Your "explosive" example is poorly expressed.

My explosive is compatible with salt water

means that your explosive performs as you require it to in the presence of salt water. In this case, the required performance is "do not explode until given a specific signal".

If your explosive, when dumped into salt water, does not explode until given a specific signal, then it is compatible with salt water. But if it might explode on its own, then it is incompatible with salt water, because it does not perform in the required fashion.

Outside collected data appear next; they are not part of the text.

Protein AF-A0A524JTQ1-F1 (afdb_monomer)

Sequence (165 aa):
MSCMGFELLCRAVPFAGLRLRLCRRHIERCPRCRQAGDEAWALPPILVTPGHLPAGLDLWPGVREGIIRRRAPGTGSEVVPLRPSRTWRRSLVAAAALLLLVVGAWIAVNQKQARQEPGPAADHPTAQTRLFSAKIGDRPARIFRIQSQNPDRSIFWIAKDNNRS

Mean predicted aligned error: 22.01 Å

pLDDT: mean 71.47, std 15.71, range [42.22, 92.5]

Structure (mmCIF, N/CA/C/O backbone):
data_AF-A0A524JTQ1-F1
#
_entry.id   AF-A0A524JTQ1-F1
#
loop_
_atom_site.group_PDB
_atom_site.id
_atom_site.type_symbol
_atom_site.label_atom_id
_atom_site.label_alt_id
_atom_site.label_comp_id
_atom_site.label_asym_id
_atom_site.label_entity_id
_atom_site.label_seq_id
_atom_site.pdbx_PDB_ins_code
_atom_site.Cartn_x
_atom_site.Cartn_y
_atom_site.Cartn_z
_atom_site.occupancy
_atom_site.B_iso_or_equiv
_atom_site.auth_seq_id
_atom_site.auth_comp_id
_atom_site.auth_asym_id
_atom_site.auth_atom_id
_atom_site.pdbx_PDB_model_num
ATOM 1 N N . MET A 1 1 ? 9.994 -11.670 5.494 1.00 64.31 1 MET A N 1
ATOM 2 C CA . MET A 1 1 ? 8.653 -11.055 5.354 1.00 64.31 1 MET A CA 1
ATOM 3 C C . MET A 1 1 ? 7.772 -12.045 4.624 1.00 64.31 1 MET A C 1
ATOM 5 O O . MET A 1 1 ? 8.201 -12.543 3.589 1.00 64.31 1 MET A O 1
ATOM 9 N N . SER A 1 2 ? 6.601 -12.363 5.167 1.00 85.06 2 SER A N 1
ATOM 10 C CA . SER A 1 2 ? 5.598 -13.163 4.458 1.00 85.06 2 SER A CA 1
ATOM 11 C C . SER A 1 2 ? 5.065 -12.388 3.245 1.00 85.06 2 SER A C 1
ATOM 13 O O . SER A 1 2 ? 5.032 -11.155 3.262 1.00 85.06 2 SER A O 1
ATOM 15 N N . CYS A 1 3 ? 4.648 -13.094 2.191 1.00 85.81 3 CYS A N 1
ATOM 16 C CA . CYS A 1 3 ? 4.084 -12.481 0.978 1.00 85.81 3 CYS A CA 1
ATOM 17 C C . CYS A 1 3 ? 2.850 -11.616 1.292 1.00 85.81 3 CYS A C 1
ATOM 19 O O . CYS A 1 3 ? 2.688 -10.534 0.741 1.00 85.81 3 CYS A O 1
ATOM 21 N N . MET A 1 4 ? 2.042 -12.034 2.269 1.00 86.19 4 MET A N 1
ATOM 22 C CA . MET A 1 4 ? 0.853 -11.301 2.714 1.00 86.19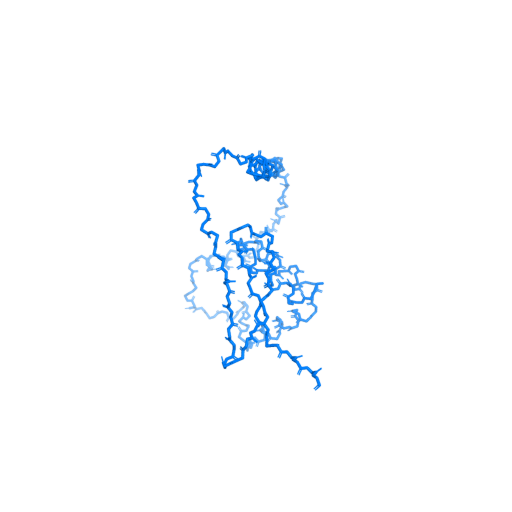 4 MET A CA 1
ATOM 23 C C . MET A 1 4 ? 1.194 -9.938 3.339 1.00 86.19 4 MET A C 1
ATOM 25 O O . MET A 1 4 ? 0.542 -8.933 3.062 1.00 86.19 4 MET A O 1
ATOM 29 N N . GLY A 1 5 ? 2.273 -9.867 4.130 1.00 85.38 5 GLY A N 1
ATOM 30 C CA . GLY A 1 5 ? 2.759 -8.594 4.670 1.00 85.38 5 GLY A CA 1
ATOM 31 C C . GLY A 1 5 ? 3.309 -7.664 3.584 1.00 85.38 5 GLY A C 1
ATOM 32 O O . GLY A 1 5 ? 3.212 -6.444 3.701 1.00 85.38 5 GLY A O 1
ATOM 33 N N . PHE A 1 6 ? 3.855 -8.230 2.506 1.00 88.00 6 PHE A N 1
ATOM 34 C CA . PHE A 1 6 ? 4.322 -7.464 1.356 1.00 88.00 6 PHE A CA 1
ATOM 35 C C . PHE A 1 6 ? 3.164 -6.843 0.554 1.00 88.00 6 PHE A C 1
ATOM 37 O O . PHE A 1 6 ? 3.249 -5.672 0.187 1.00 88.00 6 PHE A O 1
ATOM 44 N N . GLU A 1 7 ? 2.056 -7.560 0.346 1.00 86.06 7 GLU A N 1
ATOM 45 C CA . GLU A 1 7 ? 0.872 -7.005 -0.332 1.00 86.06 7 GLU A CA 1
ATOM 46 C C . GLU A 1 7 ? 0.268 -5.808 0.411 1.00 86.06 7 GLU A C 1
ATOM 48 O O . GLU A 1 7 ? -0.050 -4.788 -0.206 1.00 86.06 7 GLU A O 1
ATOM 53 N N . LEU A 1 8 ? 0.164 -5.905 1.740 1.00 87.00 8 LEU A N 1
ATOM 54 C CA . L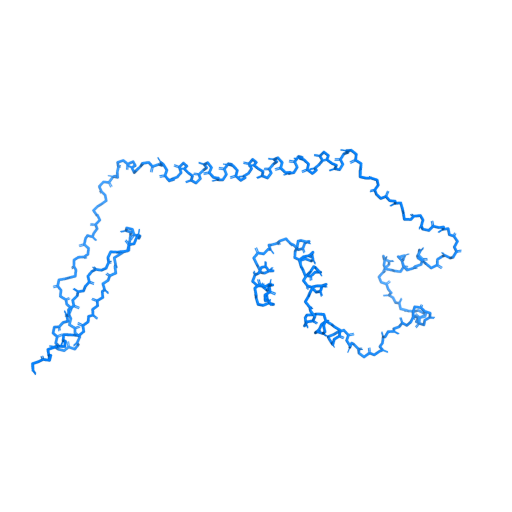EU A 1 8 ? -0.267 -4.800 2.601 1.00 87.00 8 LEU A CA 1
ATOM 55 C C . LEU A 1 8 ? 0.648 -3.580 2.446 1.00 87.00 8 LEU A C 1
ATOM 57 O O . LEU A 1 8 ? 0.165 -2.460 2.273 1.00 87.00 8 LEU A O 1
ATOM 61 N N . LEU A 1 9 ? 1.965 -3.802 2.418 1.00 85.81 9 LEU A N 1
ATOM 62 C CA . LEU A 1 9 ? 2.947 -2.742 2.198 1.00 85.81 9 LEU A CA 1
ATOM 63 C C . LEU A 1 9 ? 2.781 -2.091 0.815 1.00 85.81 9 LEU A C 1
ATOM 65 O O . LEU A 1 9 ? 2.830 -0.871 0.691 1.00 85.81 9 LEU A O 1
ATOM 69 N N . CYS A 1 10 ? 2.545 -2.884 -0.230 1.00 83.31 10 CYS A N 1
ATOM 70 C CA . CYS A 1 10 ? 2.329 -2.375 -1.583 1.00 83.31 10 CYS A CA 1
ATOM 71 C C . CYS A 1 10 ? 1.033 -1.574 -1.736 1.00 83.31 10 CYS A C 1
ATOM 73 O O . CYS A 1 10 ? 1.012 -0.641 -2.538 1.00 83.31 10 CYS A O 1
ATOM 75 N N . ARG A 1 11 ? -0.026 -1.903 -0.985 1.00 84.62 11 ARG A N 1
ATOM 76 C CA . ARG A 1 11 ? -1.277 -1.122 -0.962 1.00 84.62 11 ARG A CA 1
ATOM 77 C C . ARG A 1 11 ? -1.129 0.201 -0.217 1.00 84.62 11 ARG A C 1
ATOM 79 O O . ARG A 1 11 ? -1.739 1.183 -0.619 1.00 84.62 11 ARG A O 1
ATOM 86 N N . ALA A 1 12 ? -0.303 0.238 0.825 1.00 87.00 12 ALA A N 1
ATOM 87 C CA . ALA A 1 12 ? -0.082 1.440 1.625 1.00 87.00 12 ALA A CA 1
ATOM 88 C C . ALA A 1 12 ? 0.770 2.512 0.917 1.00 87.00 12 ALA A C 1
ATOM 90 O O . ALA A 1 12 ? 0.791 3.662 1.350 1.00 87.00 12 ALA A O 1
ATOM 91 N N . VAL A 1 13 ? 1.490 2.162 -0.156 1.00 86.06 13 VAL A N 1
ATOM 92 C CA . VAL A 1 13 ? 2.405 3.082 -0.847 1.00 86.06 13 VAL A CA 1
ATOM 93 C C . VAL A 1 13 ? 1.721 3.722 -2.066 1.00 86.06 13 VAL A C 1
ATOM 95 O O . VAL A 1 13 ? 1.523 3.038 -3.072 1.00 86.06 13 VAL A O 1
ATOM 98 N N . PRO A 1 14 ? 1.434 5.040 -2.057 1.00 83.50 14 PRO A N 1
ATOM 99 C CA . PRO A 1 14 ? 0.763 5.709 -3.177 1.00 83.50 14 PRO A CA 1
ATOM 100 C C . PRO A 1 14 ? 1.692 5.972 -4.376 1.00 83.50 14 PRO A C 1
ATOM 102 O O . PRO A 1 14 ? 1.233 6.251 -5.480 1.00 83.50 14 PRO A O 1
ATOM 105 N N . PHE A 1 15 ? 3.012 5.863 -4.196 1.00 88.56 15 PHE A N 1
ATOM 106 C CA . PHE A 1 15 ? 3.992 6.178 -5.235 1.00 88.56 15 PHE A CA 1
ATOM 107 C C . PHE A 1 15 ? 4.324 4.961 -6.108 1.00 88.56 15 PHE A C 1
ATOM 109 O O . PHE A 1 15 ? 4.961 4.005 -5.653 1.00 88.56 15 PHE A O 1
ATOM 116 N N . ALA A 1 16 ? 3.979 5.031 -7.397 1.00 78.56 16 ALA A N 1
ATOM 117 C CA . ALA A 1 16 ? 4.198 3.952 -8.366 1.00 78.56 16 ALA A CA 1
ATOM 118 C C . ALA A 1 16 ? 5.674 3.513 -8.476 1.00 78.56 16 ALA A C 1
ATOM 120 O O . ALA A 1 16 ? 5.971 2.318 -8.485 1.00 78.56 16 ALA A O 1
ATOM 121 N N . GLY A 1 17 ? 6.617 4.463 -8.479 1.00 83.06 17 GLY A N 1
ATOM 122 C CA . GLY A 1 17 ? 8.051 4.154 -8.558 1.00 83.06 17 GLY A CA 1
ATOM 123 C C . GLY A 1 17 ? 8.586 3.412 -7.328 1.00 83.06 17 GLY A C 1
ATOM 124 O O . GLY A 1 17 ? 9.423 2.516 -7.451 1.00 83.06 17 GLY A O 1
ATOM 125 N N . LEU A 1 18 ? 8.075 3.740 -6.137 1.00 81.56 18 LEU A N 1
ATOM 126 C CA . LEU A 1 18 ? 8.451 3.048 -4.905 1.00 81.56 18 LEU A CA 1
ATOM 127 C C . LEU A 1 18 ? 7.829 1.647 -4.857 1.00 81.56 18 LEU A C 1
ATOM 129 O O . LEU A 1 18 ? 8.532 0.695 -4.525 1.00 81.56 18 LEU A O 1
ATOM 133 N N . ARG A 1 19 ? 6.564 1.499 -5.279 1.00 85.00 19 ARG A N 1
ATOM 134 C CA . ARG A 1 19 ? 5.914 0.187 -5.443 1.00 85.00 19 ARG A CA 1
ATOM 135 C C . ARG A 1 19 ? 6.714 -0.729 -6.364 1.00 85.00 19 ARG A C 1
ATOM 137 O O . ARG A 1 19 ? 7.017 -1.847 -5.969 1.00 85.00 19 ARG A O 1
ATOM 144 N N . LEU A 1 20 ? 7.134 -0.244 -7.534 1.00 86.50 20 LEU A N 1
ATOM 145 C CA . LEU A 1 20 ? 7.954 -1.018 -8.476 1.00 86.50 20 LEU A CA 1
ATOM 146 C C . LEU A 1 20 ? 9.277 -1.485 -7.857 1.00 86.50 20 LEU A C 1
ATOM 148 O O . LEU A 1 20 ? 9.651 -2.650 -7.997 1.00 86.50 20 LEU A O 1
ATOM 152 N N . ARG A 1 21 ? 9.973 -0.606 -7.124 1.00 88.06 21 ARG A N 1
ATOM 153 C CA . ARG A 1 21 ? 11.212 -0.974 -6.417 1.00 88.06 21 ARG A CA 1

The difference there is between "I require it to NOT DO X, and it succeeds" vs. "I require it to DO X, and it fails". If the item does what you require it to do under the circumstances given, then it is compatible with those circumstances.

So, you could express it better by saying

"my explosive is compatible with salt water" means that it works as required (by not exploding).

  • Thanks @Hellion. Whilst making things rather more precise, I still have the issue that I require a) the explosive NOT DO "explode" and vending machine to NOT DO "operate", but the first I say is compatible with water and the latter is incompatible with foreign currency. – Richard Johnson Apr 22 '14 at 21:22
  • No, you require that a) the explosive perform the action "not explode" (which it does), and that b) the vending machine perform the action "operate" (which it does not). – Hellion Apr 22 '14 at 21:36
  • Hmmmm. I agree with your point a) I.e require explosive not to explode with salt water (only explode given the right stimulus). But I thought that I also require the vending machine NOT to operate with foreign currency (only operate on English). Yet your sentence b) says different. I'm either missing something here or expressed myself ambiguously in the first place. – Richard Johnson Apr 22 '14 at 21:58

I might have worked out AN answer. Yes, it all depends on suitability (whether action or no action), but it matters to whom it is suitable. When an adversary is involved, who wishes to break into a system, then this introduces a negative suitability....i.e.

  • For an explosive with salt water, it is the explosive that does the action and if "suitable" means NO action to the user of the explosive then this state of affairs is "compatible".

  • For a vending machine with foreign currency, it is the currency that does the action and if "suitable" means ACTION to the thief then this state of affairs is "compatible", so NO action would be "incompatible".

Anyway, thanks for the help stimulating some lateral thinking.